If you just want to start riding, I'm sure there is some xc trails where you live that are not too technical, you could take your bike there and try to ride them. You will find very quickly that you wont be able to get that piece of junk up the hill because its too heavy and the drivetrain wont function (its probably worn after 8 years). Then when you start going downhill things will immediately start to break. However, if you take it easy you might be able to get an idea of how much you like biking before the thing is unrideable. 

Best thing to do is to scrap some money together and get a decent ($400-$600) hardtail and start riding xc. Downhill isnt the place to start for most people because it a)requires a lot of technical skill b) is the most expensive.


----------



## SimonTemplar (Apr 11, 2009)

beereppc said:


> You are a skateboarder.... have you ever tried to do serious riding on a $15 department store skateboard?

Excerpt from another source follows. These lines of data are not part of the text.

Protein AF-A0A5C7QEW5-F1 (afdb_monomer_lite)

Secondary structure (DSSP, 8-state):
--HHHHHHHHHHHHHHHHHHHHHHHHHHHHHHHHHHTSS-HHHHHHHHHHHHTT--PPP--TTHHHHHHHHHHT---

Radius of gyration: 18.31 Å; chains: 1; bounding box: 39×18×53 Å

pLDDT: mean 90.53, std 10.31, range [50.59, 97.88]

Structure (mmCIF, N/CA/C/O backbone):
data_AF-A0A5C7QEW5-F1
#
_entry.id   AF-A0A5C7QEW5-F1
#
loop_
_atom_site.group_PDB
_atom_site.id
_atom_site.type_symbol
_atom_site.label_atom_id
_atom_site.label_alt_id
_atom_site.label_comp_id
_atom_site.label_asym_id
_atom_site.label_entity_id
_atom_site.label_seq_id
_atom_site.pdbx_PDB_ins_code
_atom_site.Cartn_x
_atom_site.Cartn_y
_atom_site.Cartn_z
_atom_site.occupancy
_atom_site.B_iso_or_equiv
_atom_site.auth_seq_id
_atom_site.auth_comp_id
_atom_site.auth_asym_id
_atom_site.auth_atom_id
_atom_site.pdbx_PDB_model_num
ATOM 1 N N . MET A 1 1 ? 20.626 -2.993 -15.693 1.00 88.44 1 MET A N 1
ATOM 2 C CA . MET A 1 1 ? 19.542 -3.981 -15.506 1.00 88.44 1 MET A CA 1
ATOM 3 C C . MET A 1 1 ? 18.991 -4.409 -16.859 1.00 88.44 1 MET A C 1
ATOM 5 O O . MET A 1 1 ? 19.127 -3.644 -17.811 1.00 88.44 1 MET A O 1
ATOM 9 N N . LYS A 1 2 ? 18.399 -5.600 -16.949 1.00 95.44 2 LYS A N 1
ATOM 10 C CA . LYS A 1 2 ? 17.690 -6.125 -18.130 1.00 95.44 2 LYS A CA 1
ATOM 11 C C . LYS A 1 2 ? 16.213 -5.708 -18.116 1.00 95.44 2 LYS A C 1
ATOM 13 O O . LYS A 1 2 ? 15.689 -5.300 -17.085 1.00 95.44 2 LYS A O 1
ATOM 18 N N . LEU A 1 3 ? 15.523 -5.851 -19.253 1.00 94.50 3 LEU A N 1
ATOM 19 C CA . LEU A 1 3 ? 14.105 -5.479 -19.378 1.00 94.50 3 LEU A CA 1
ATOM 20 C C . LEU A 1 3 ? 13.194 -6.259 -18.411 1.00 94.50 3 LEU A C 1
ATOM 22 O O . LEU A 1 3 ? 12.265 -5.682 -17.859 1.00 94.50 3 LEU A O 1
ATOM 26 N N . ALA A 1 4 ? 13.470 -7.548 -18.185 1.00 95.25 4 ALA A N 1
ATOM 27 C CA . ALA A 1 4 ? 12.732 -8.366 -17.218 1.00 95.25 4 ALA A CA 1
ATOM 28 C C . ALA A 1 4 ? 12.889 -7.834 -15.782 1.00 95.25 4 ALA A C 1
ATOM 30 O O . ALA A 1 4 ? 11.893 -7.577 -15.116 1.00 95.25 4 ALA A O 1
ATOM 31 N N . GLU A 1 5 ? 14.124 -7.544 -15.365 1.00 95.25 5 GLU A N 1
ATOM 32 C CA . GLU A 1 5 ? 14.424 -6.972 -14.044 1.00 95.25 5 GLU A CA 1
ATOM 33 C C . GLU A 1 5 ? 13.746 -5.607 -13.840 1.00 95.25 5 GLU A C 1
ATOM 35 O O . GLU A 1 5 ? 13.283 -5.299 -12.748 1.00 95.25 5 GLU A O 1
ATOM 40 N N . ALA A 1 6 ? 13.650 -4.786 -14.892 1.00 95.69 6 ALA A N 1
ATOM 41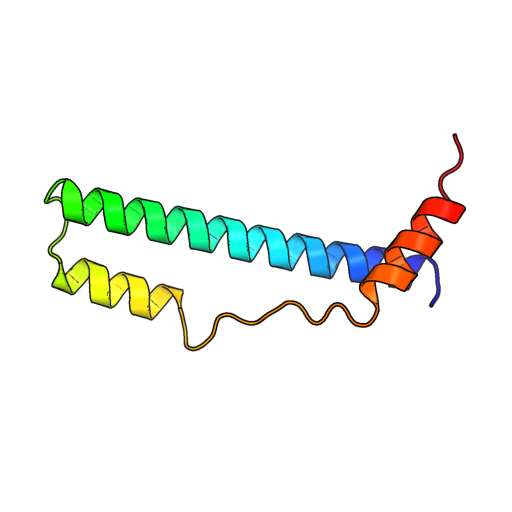 C CA . ALA A 1 6 ? 12.939 -3.509 -14.826 1.00 95.69 6 ALA A CA 1
ATOM 42 C C . ALA A 1 6 ? 11.430 -3.688 -14.598 1.00 95.69 6 ALA A C 1
ATOM 44 O O . ALA A 1 6 ? 10.825 -2.933 -13.839 1.00 95.69 6 ALA A O 1
ATOM 45 N N . LYS A 1 7 ? 10.814 -4.694 -15.235 1.00 95.75 7 LYS A N 1
ATOM 46 C CA . LYS A 1 7 ? 9.401 -5.031 -15.001 1.00 95.75 7 LYS A CA 1
ATOM 47 C C . LYS A 1 7 ? 9.182 -5.529 -13.574 1.00 95.75 7 LYS A C 1
ATOM 49 O O . LYS A 1 7 ? 8.223 -5.106 -12.938 1.00 95.75 7 LYS A O 1
ATOM 54 N N . GLU A 1 8 ? 10.069 -6.384 -13.075 1.00 96.69 8 GLU A N 1
ATOM 55 C CA . GLU A 1 8 ? 10.019 -6.894 -11.700 1.00 96.69 8 GLU A CA 1
ATOM 56 C C . GLU A 1 8 ? 10.173 -5.774 -10.664 1.00 96.6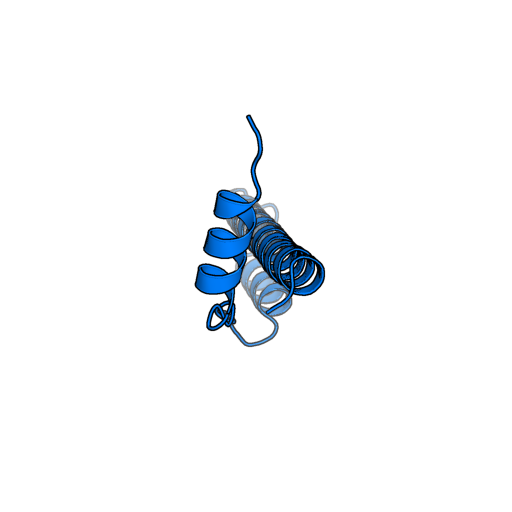9 8 GLU A C 1
ATOM 58 O O . GLU A 1 8 ? 9.422 -5.733 -9.691 1.00 96.69 8 GLU A O 1
ATOM 63 N N . GLU A 1 9 ? 11.089 -4.830 -10.889 1.00 96.50 9 GLU A N 1
ATOM 64 C CA . GLU A 1 9 ? 11.280 -3.668 -10.016 1.00 96.50 9 GLU A CA 1
ATOM 65 C C . GLU A 1 9 ? 10.018 -2.791 -9.962 1.00 96.50 9 GLU A C 1
ATOM 67 O O . GLU A 1 9 ? 9.541 -2.449 -8.880 1.00 96.50 9 GLU A O 1
ATOM 72 N N . CYS A 1 10 ? 9.406 -2.494 -11.113 1.00 95.50 10 CYS A N 1
ATOM 73 C CA . CYS A 1 10 ? 8.137 -1.764 -11.149 1.00 95.50 10 CYS A CA 1
ATOM 74 C C . CYS A 1 10 ? 6.987 -2.554 -10.502 1.00 95.50 10 CYS A C 1
ATOM 76 O O . CYS A 1 10 ? 6.164 -1.964 -9.807 1.00 95.50 10 CYS A O 1
ATOM 78 N N . ALA A 1 11 ? 6.935 -3.879 -10.671 1.00 95.81 11 ALA A N 1
ATOM 79 C CA . ALA A 1 11 ? 5.929 -4.723 -10.025 1.00 95.81 11 ALA A CA 1
ATOM 80 C C . ALA A 1 11 ? 6.072 -4.717 -8.495 1.00 95.81 11 ALA A C 1
ATOM 82 O O . ALA A 1 11 ? 5.078 -4.599 -7.777 1.00 95.81 11 ALA A O 1
ATOM 83 N N . ARG A 1 12 ? 7.307 -4.774 -7.979 1.00 95.06 12 ARG A N 1
ATOM 84 C CA . ARG A 1 12 ? 7.590 -4.615 -6.545 1.00 95.06 12 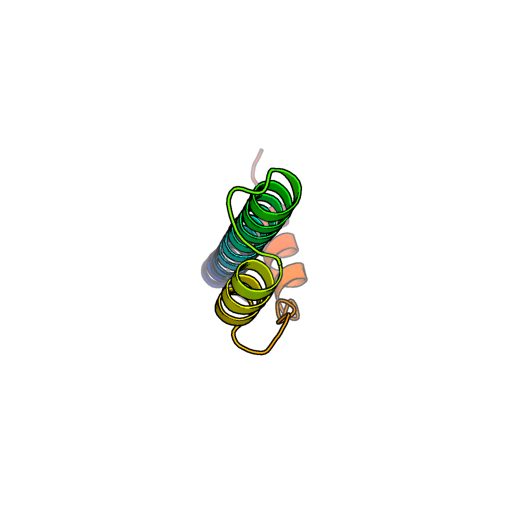ARG A CA 1
ATOM 85 C C . ARG A 1 12 ? 7.147 -3.253 -6.025 1.00 95.06 12 ARG A C 1
ATOM 87 O O . ARG A 1 12 ? 6.565 -3.182 -4.940 1.00 95.06 12 ARG A O 1
ATOM 94 N N . TRP A 1 13 ? 7.418 -2.193 -6.783 1.00 95.31 13 TRP A N 1
ATOM 95 C CA . TRP A 1 13 ? 6.994 -0.843 -6.437 1.00 95.31 13 TRP A CA 1
ATOM 96 C C . TRP A 1 13 ? 5.466 -0.714 -6.410 1.00 95.31 13 TRP A C 1
ATOM 98 O O . TRP A 1 13 ? 4.922 -0.215 -5.427 1.00 95.31 13 TRP A O 1
ATOM 108 N N . PHE A 1 14 ? 4.751 -1.243 -7.405 1.00 95.38 14 PHE A N 1
ATOM 109 C CA . PHE A 1 14 ? 3.284 -1.255 -7.401 1.00 95.38 14 PHE A CA 1
ATOM 110 C C . PHE A 1 14 ? 2.710 -2.050 -6.228 1.00 95.38 14 PHE A C 1
ATOM 112 O O . PHE A 1 14 ? 1.868 -1.530 -5.503 1.00 95.38 14 PHE A O 1
ATOM 119 N N . ALA A 1 15 ? 3.247 -3.237 -5.939 1.00 93.62 15 ALA A N 1
ATOM 120 C CA . ALA A 1 15 ? 2.833 -4.009 -4.769 1.00 93.62 15 ALA A CA 1
ATOM 121 C C . ALA A 1 15 ? 3.081 -3.255 -3.448 1.00 93.62 15 ALA A C 1
ATOM 123 O O . ALA A 1 15 ? 2.333 -3.413 -2.484 1.00 93.62 15 ALA A O 1
ATOM 124 N N . TYR A 1 16 ? 4.134 -2.436 -3.371 1.00 92.44 16 TYR A N 1
ATOM 125 C CA . TYR A 1 16 ? 4.339 -1.537 -2.239 1.00 92.44 16 TYR A CA 1
ATOM 126 C C . TYR A 1 16 ? 3.255 -0.456 -2.164 1.00 92.44 16 TYR A C 1
ATOM 128 O O . TYR A 1 16 ? 2.696 -0.251 -1.085 1.00 92.44 16 TYR A O 1
ATOM 136 N N . LEU A 1 17 ? 2.937 0.206 -3.280 1.00 92.81 17 LEU A N 1
ATOM 137 C CA . LEU A 1 17 ? 1.896 1.236 -3.331 1.00 92.81 17 LEU A CA 1
ATOM 138 C C . LEU A 1 17 ? 0.523 0.685 -2.939 1.00 92.81 17 LEU A C 1
ATOM 140 O O . LEU A 1 17 ? -0.183 1.334 -2.168 1.00 92.81 17 LEU A O 1
ATOM 144 N N . ASP A 1 18 ? 0.172 -0.518 -3.392 1.00 93.75 18 ASP A N 1
ATOM 145 C CA . ASP A 1 18 ? -1.088 -1.172 -3.031 1.00 93.75 18 ASP A CA 1
ATOM 146 C C . ASP A 1 18 ? -1.174 -1.418 -1.522 1.00 93.75 18 ASP A C 1
ATOM 148 O O . ASP A 1 18 ? -2.149 -1.017 -0.885 1.00 93.75 18 ASP A O 1
ATOM 152 N N . ARG A 1 19 ? -0.106 -1.941 -0.904 1.00 89.56 19 ARG A N 1
ATOM 153 C CA . ARG A 1 19 ? -0.045 -2.096 0.560 1.00 89.56 19 ARG A CA 1
ATOM 154 C C . ARG A 1 19 ? -0.179 -0.760 1.295 1.00 89.56 19 ARG A C 1
ATOM 156 O O . ARG A 1 19 ? -0.849 -0.690 2.323 1.00 89.56 19 ARG A O 1
ATOM 163 N N . GLN A 1 20 ? 0.451 0.308 0.801 1.00 89.50 20 GLN A N 1
ATOM 164 C CA . GLN A 1 20 ? 0.317 1.642 1.404 1.00 89.50 20 GLN A CA 1
ATOM 165 C C . GLN A 1 20 ? -1.108 2.189 1.265 1.00 89.50 20 GLN A C 1
ATOM 167 O O . GLN A 1 20 ? -1.647 2.776 2.207 1.00 89.50 20 GLN A O 1
ATOM 172 N N . ARG A 1 21 ? -1.752 1.953 0.119 1.00 91.38 21 ARG A N 1
ATOM 173 C CA . ARG A 1 21 ? -3.148 2.322 -0.119 1.00 91.38 21 ARG A CA 1
ATOM 174 C C . ARG A 1 21 ? -4.084 1.591 0.839 1.00 91.38 21 ARG A C 1
ATOM 176 O O . ARG A 1 21 ? -4.917 2.234 1.474 1.00 91.38 21 ARG A O 1
ATOM 183 N N . GLU A 1 22 ? -3.931 0.278 0.981 1.00 91.25 22 GLU A N 1
ATOM 184 C CA . GLU A 1 22 ? -4.714 -0.540 1.913 1.00 91.25 22 GLU A CA 1
ATOM 185 C C . GLU A 1 22 ? -4.563 -0.055 3.357 1.00 91.25 22 GLU A C 1
ATOM 187 O O . GLU A 1 22 ? -5.564 0.138 4.052 1.00 91.25 22 GLU A O 1
ATOM 192 N N . LYS A 1 23 ? -3.328 0.231 3.789 1.00 89.06 23 LYS A N 1
ATOM 193 C CA . LYS A 1 23 ? -3.055 0.810 5.111 1.00 89.06 23 LYS A CA 1
ATOM 194 C C . LYS A 1 23 ? -3.752 2.155 5.301 1.00 89.06 23 LYS A C 1
ATOM 196 O O . LYS A 1 23 ? -4.417 2.351 6.316 1.00 89.06 23 LYS A O 1
ATOM 201 N N . SER A 1 24 ? -3.652 3.062 4.328 1.00 90.56 24 SER A N 1
ATOM 202 C CA . SER A 1 24 ? -4.305 4.377 4.393 1.00 90.56 24 SER A CA 1
ATOM 203 C C . SER A 1 24 ? -5.823 4.248 4.548 1.00 90.56 24 SER A C 1
ATOM 205 O O . SER A 1 24 ? -6.419 4.873 5.428 1.00 90.56 24 SER A O 1
ATOM 207 N N . LEU A 1 25 ? -6.450 3.363 3.767 1.00 93.88 25 LEU A N 1
ATOM 208 C CA . LEU A 1 25 ? -7.882 3.081 3.871 1.00 93.88 25 LEU A CA 1
ATOM 209 C C . LEU A 1 25 ? -8.255 2.490 5.236 1.00 93.88 25 LEU A C 1
ATOM 211 O O . LEU A 1 25 ? -9.273 2.873 5.814 1.00 93.88 25 LEU A O 1
ATOM 215 N N . ALA A 1 26 ? -7.445 1.580 5.776 1.00 93.00 26 ALA A N 1
ATOM 216 C CA . ALA A 1 26 ? -7.685 0.986 7.087 1.00 93.00 26 ALA A CA 1
ATOM 217 C C . ALA A 1 26 ? -7.606 2.029 8.218 1.00 93.00 26 ALA A C 1
ATOM 219 O O . ALA A 1 26 ? -8.478 2.058 9.089 1.00 93.00 26 ALA A O 1
ATOM 220 N N . VAL A 1 27 ? -6.629 2.940 8.168 1.00 93.12 27 VAL A N 1
ATOM 221 C CA . VAL A 1 27 ? -6.506 4.059 9.119 1.00 93.12 27 VAL A CA 1
ATOM 222 C C . VAL A 1 27 ? -7.729 4.974 9.050 1.00 93.12 27 VAL A C 1
ATOM 224 O O . VAL A 1 27 ? -8.305 5.308 10.086 1.00 93.12 27 VAL A O 1
ATOM 227 N N . GLN A 1 28 ? -8.170 5.341 7.843 1.00 94.88 28 GLN A N 1
ATOM 228 C CA . GLN A 1 28 ? -9.356 6.182 7.654 1.00 94.88 28 GLN A CA 1
ATOM 229 C C . GLN A 1 28 ? -10.621 5.522 8.214 1.00 94.88 28 GLN A C 1
ATOM 231 O O . GLN A 1 28 ? -11.400 6.184 8.903 1.00 94.88 28 GLN A O 1
ATOM 236 N N . LYS A 1 29 ? -10.799 4.214 7.982 1.00 96.50 29 LYS A N 1
ATOM 237 C CA . LYS A 1 29 ? -11.918 3.433 8.530 1.00 96.50 29 LYS A CA 1
ATOM 238 C C . LYS A 1 29 ? -11.909 3.419 10.056 1.00 96.50 29 LYS A C 1
ATOM 240 O O . LYS A 1 29 ? -12.938 3.701 10.659 1.00 96.50 29 LYS A O 1
ATOM 245 N N . ILE A 1 30 ? -10.759 3.168 10.686 1.00 95.62 30 ILE A N 1
ATOM 246 C CA . ILE A 1 30 ? -10.640 3.189 12.153 1.00 95.62 30 ILE A CA 1
ATOM 247 C C . ILE A 1 30 ? -10.967 4.577 12.703 1.00 95.62 30 ILE A C 1
ATOM 249 O O . ILE A 1 30 ? -11.751 4.698 13.640 1.00 95.62 30 ILE A O 1
ATOM 253 N N . ALA A 1 31 ? -10.405 5.629 12.106 1.00 94.50 31 ALA A N 1
ATOM 254 C CA . ALA A 1 31 ? -10.667 6.995 12.539 1.00 94.50 31 ALA A CA 1
ATOM 255 C C . ALA A 1 31 ? -12.154 7.362 12.398 1.00 94.50 31 ALA A C 1
ATOM 257 O O . ALA A 1 31 ? -12.704 8.044 13.260 1.00 94.50 31 ALA A O 1
ATOM 258 N N . SER A 1 32 ? -12.814 6.894 11.335 1.00 97.62 32 SER A N 1
ATOM 259 C CA . SER A 1 32 ? -14.256 7.062 11.152 1.00 97.62 32 SER A CA 1
ATOM 260 C C . SER A 1 32 ? -15.059 6.327 12.224 1.00 97.62 32 SER A C 1
ATOM 262 O O . SER A 1 32 ? -15.914 6.948 12.849 1.00 97.62 32 SER A O 1
ATOM 264 N N . ALA A 1 33 ? -14.744 5.055 12.486 1.00 97.38 33 ALA A N 1
ATOM 265 C CA . ALA A 1 33 ? -15.430 4.236 13.484 1.00 97.38 33 ALA A CA 1
ATOM 266 C C . ALA A 1 33 ? -15.341 4.859 14.890 1.00 97.38 33 ALA A C 1
ATOM 268 O O . ALA A 1 33 ? -16.354 4.969 15.579 1.00 97.38 33 ALA A O 1
ATOM 269 N N . VAL A 1 34 ? -14.165 5.381 15.271 1.00 97.44 34 VAL A N 1
ATOM 270 C CA . VAL A 1 34 ? -13.980 6.120 16.535 1.00 97.44 34 VAL A CA 1
ATOM 271 C C . VAL A 1 34 ? -14.856 7.376 16.583 1.00 97.44 34 VAL A C 1
ATOM 273 O O . VAL A 1 34 ? -15.545 7.600 17.572 1.00 97.44 34 VAL A O 1
ATOM 2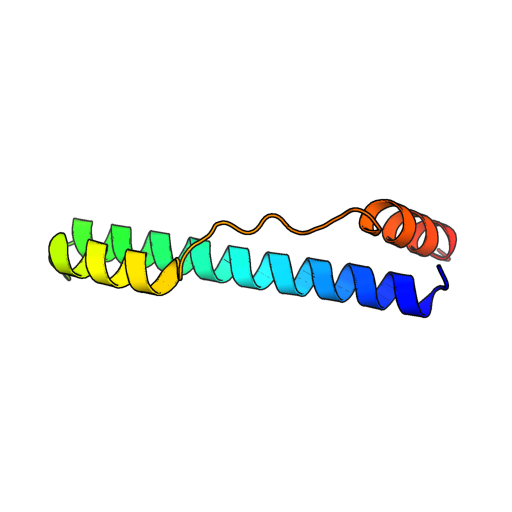76 N N . ARG A 1 35 ? -14.871 8.194 15.518 1.00 96.56 35 ARG A N 1
ATOM 277 C CA . ARG A 1 35 ? -15.694 9.420 15.475 1.00 96.56 35 ARG A CA 1
ATOM 278 C C . ARG A 1 35 ? -17.193 9.134 15.526 1.00 96.56 35 ARG A C 1
ATOM 280 O O . ARG A 1 35 ? -17.932 9.924 16.098 1.00 96.56 35 ARG A O 1
ATOM 287 N N . SER A 1 36 ? -17.629 8.032 14.923 1.00 97.81 36 SER A N 1
ATOM 288 C CA . SER A 1 36 ? -19.030 7.604 14.942 1.00 97.81 36 SER A CA 1
ATOM 289 C C . SER A 1 36 ? -19.461 6.943 16.255 1.00 97.81 36 SER A C 1
ATOM 291 O O . SER A 1 36 ? -20.647 6.702 16.441 1.00 97.81 36 SER A O 1
ATOM 293 N N . GLY A 1 37 ? -18.519 6.635 17.154 1.00 97.38 37 GLY A N 1
ATOM 294 C CA . GLY A 1 37 ? -18.792 5.911 18.398 1.00 97.38 37 GLY A CA 1
ATOM 295 C C . GLY A 1 37 ? -18.982 4.398 18.234 1.00 97.38 37 GLY A C 1
ATOM 296 O O . GLY A 1 37 ? -19.277 3.729 19.217 1.00 97.38 37 GLY A O 1
ATOM 297 N N . GLU A 1 38 ? -18.789 3.845 17.030 1.00 97.88 38 GLU A N 1
ATOM 298 C CA . GLU A 1 38 ? -18.855 2.399 16.757 1.00 97.88 38 GLU A CA 1
ATOM 299 C C . GLU A 1 38 ? -17.785 1.618 17.536 1.00 97.88 38 GLU A C 1
ATOM 301 O O . GLU A 1 38 ? -18.013 0.487 17.957 1.00 97.88 38 GLU A O 1
ATOM 306 N N . ILE A 1 39 ? -16.616 2.232 17.746 1.00 97.75 39 ILE A N 1
ATOM 307 C CA . ILE A 1 39 ? -15.551 1.701 18.600 1.00 97.75 39 ILE A CA 1
ATOM 308 C C . ILE A 1 39 ? -15.031 2.783 19.539 1.00 97.75 39 ILE A C 1
ATOM 310 O O . ILE A 1 39 ? -15.067 3.977 19.234 1.00 97.75 39 ILE A O 1
ATOM 314 N N . THR A 1 40 ? -14.467 2.358 20.663 1.00 97.75 40 THR A N 1
ATOM 315 C CA . THR A 1 40 ? -13.818 3.266 21.611 1.00 97.75 40 THR A CA 1
ATOM 316 C C . THR A 1 40 ? -12.475 3.777 21.083 1.00 97.75 40 THR A C 1
ATOM 318 O O . THR A 1 40 ? -11.807 3.146 20.256 1.00 97.75 40 THR A O 1
ATOM 321 N N . SER A 1 41 ? -12.016 4.909 21.620 1.00 95.81 41 SER A N 1
ATOM 322 C CA . SER A 1 41 ? -10.682 5.448 21.323 1.00 95.81 41 SER A CA 1
ATOM 323 C C . SER A 1 41 ? -9.555 4.453 21.628 1.00 95.81 41 SER A C 1
ATOM 325 O O . SER A 1 41 ? -8.578 4.378 20.879 1.00 95.81 41 SER A O 1
ATOM 327 N N . ASP A 1 42 ? -9.682 3.658 22.693 1.00 96.75 42 ASP A N 1
ATOM 328 C CA . ASP A 1 42 ? -8.663 2.677 23.077 1.00 96.75 42 ASP A CA 1
ATOM 329 C C . ASP A 1 42 ? -8.622 1.473 22.132 1.00 96.75 42 ASP A C 1
ATOM 331 O O . ASP A 1 42 ? -7.535 1.016 21.758 1.00 96.75 42 ASP A O 1
ATOM 335 N N . GLU A 1 43 ? -9.779 0.997 21.671 1.00 95.75 43 GLU A N 1
ATOM 336 C CA . GLU A 1 43 ? -9.859 -0.011 20.610 1.00 95.75 43 GLU A CA 1
ATOM 337 C C . GLU A 1 43 ? -9.280 0.516 19.299 1.00 95.75 43 GLU A C 1
ATOM 339 O O . GLU A 1 43 ? -8.498 -0.184 18.652 1.00 95.75 43 GLU A O 1
ATOM 344 N N . GLY A 1 44 ? -9.578 1.768 18.941 1.00 95.56 44 GLY A N 1
ATOM 345 C CA . GLY A 1 44 ? -8.978 2.442 17.791 1.00 95.56 44 GLY A CA 1
ATOM 346 C C . GLY A 1 44 ? -7.448 2.446 17.863 1.00 95.56 44 GLY A C 1
ATOM 347 O O . GLY A 1 44 ? -6.782 2.021 16.919 1.00 95.56 44 GLY A O 1
ATOM 348 N N . ARG A 1 45 ? -6.870 2.819 19.014 1.00 93.31 45 ARG A N 1
ATOM 349 C CA . ARG A 1 45 ? -5.411 2.786 19.243 1.00 93.31 45 ARG A CA 1
ATOM 350 C C . ARG A 1 45 ? -4.826 1.378 19.143 1.00 93.31 45 ARG A C 1
ATOM 352 O O . ARG A 1 45 ? -3.726 1.212 18.619 1.00 93.31 45 ARG A O 1
ATOM 359 N N . ARG A 1 46 ? -5.519 0.351 19.648 1.00 93.38 46 ARG A N 1
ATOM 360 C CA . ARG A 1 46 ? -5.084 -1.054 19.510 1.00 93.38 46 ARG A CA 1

Not only is it not a lot of fun, it is a recipe for incurring some real hurt, and thats exactly what you will be doing with that bike.
> These are your options:
> 
> First of all, for downhill biking you would go to some lift-serviced resort (most likely); at this place they will have rental bikes, try that out for starters.
> ...


Yea your absolutely right. Its realy a bad bike hehe . I kinda knew it but i still wanne make the best of it you know  But buying a hardtail for downhilling doesnt sound to fun 
. Like you said im just gonne go on a small local xc trail for now and work on my endurance a bit.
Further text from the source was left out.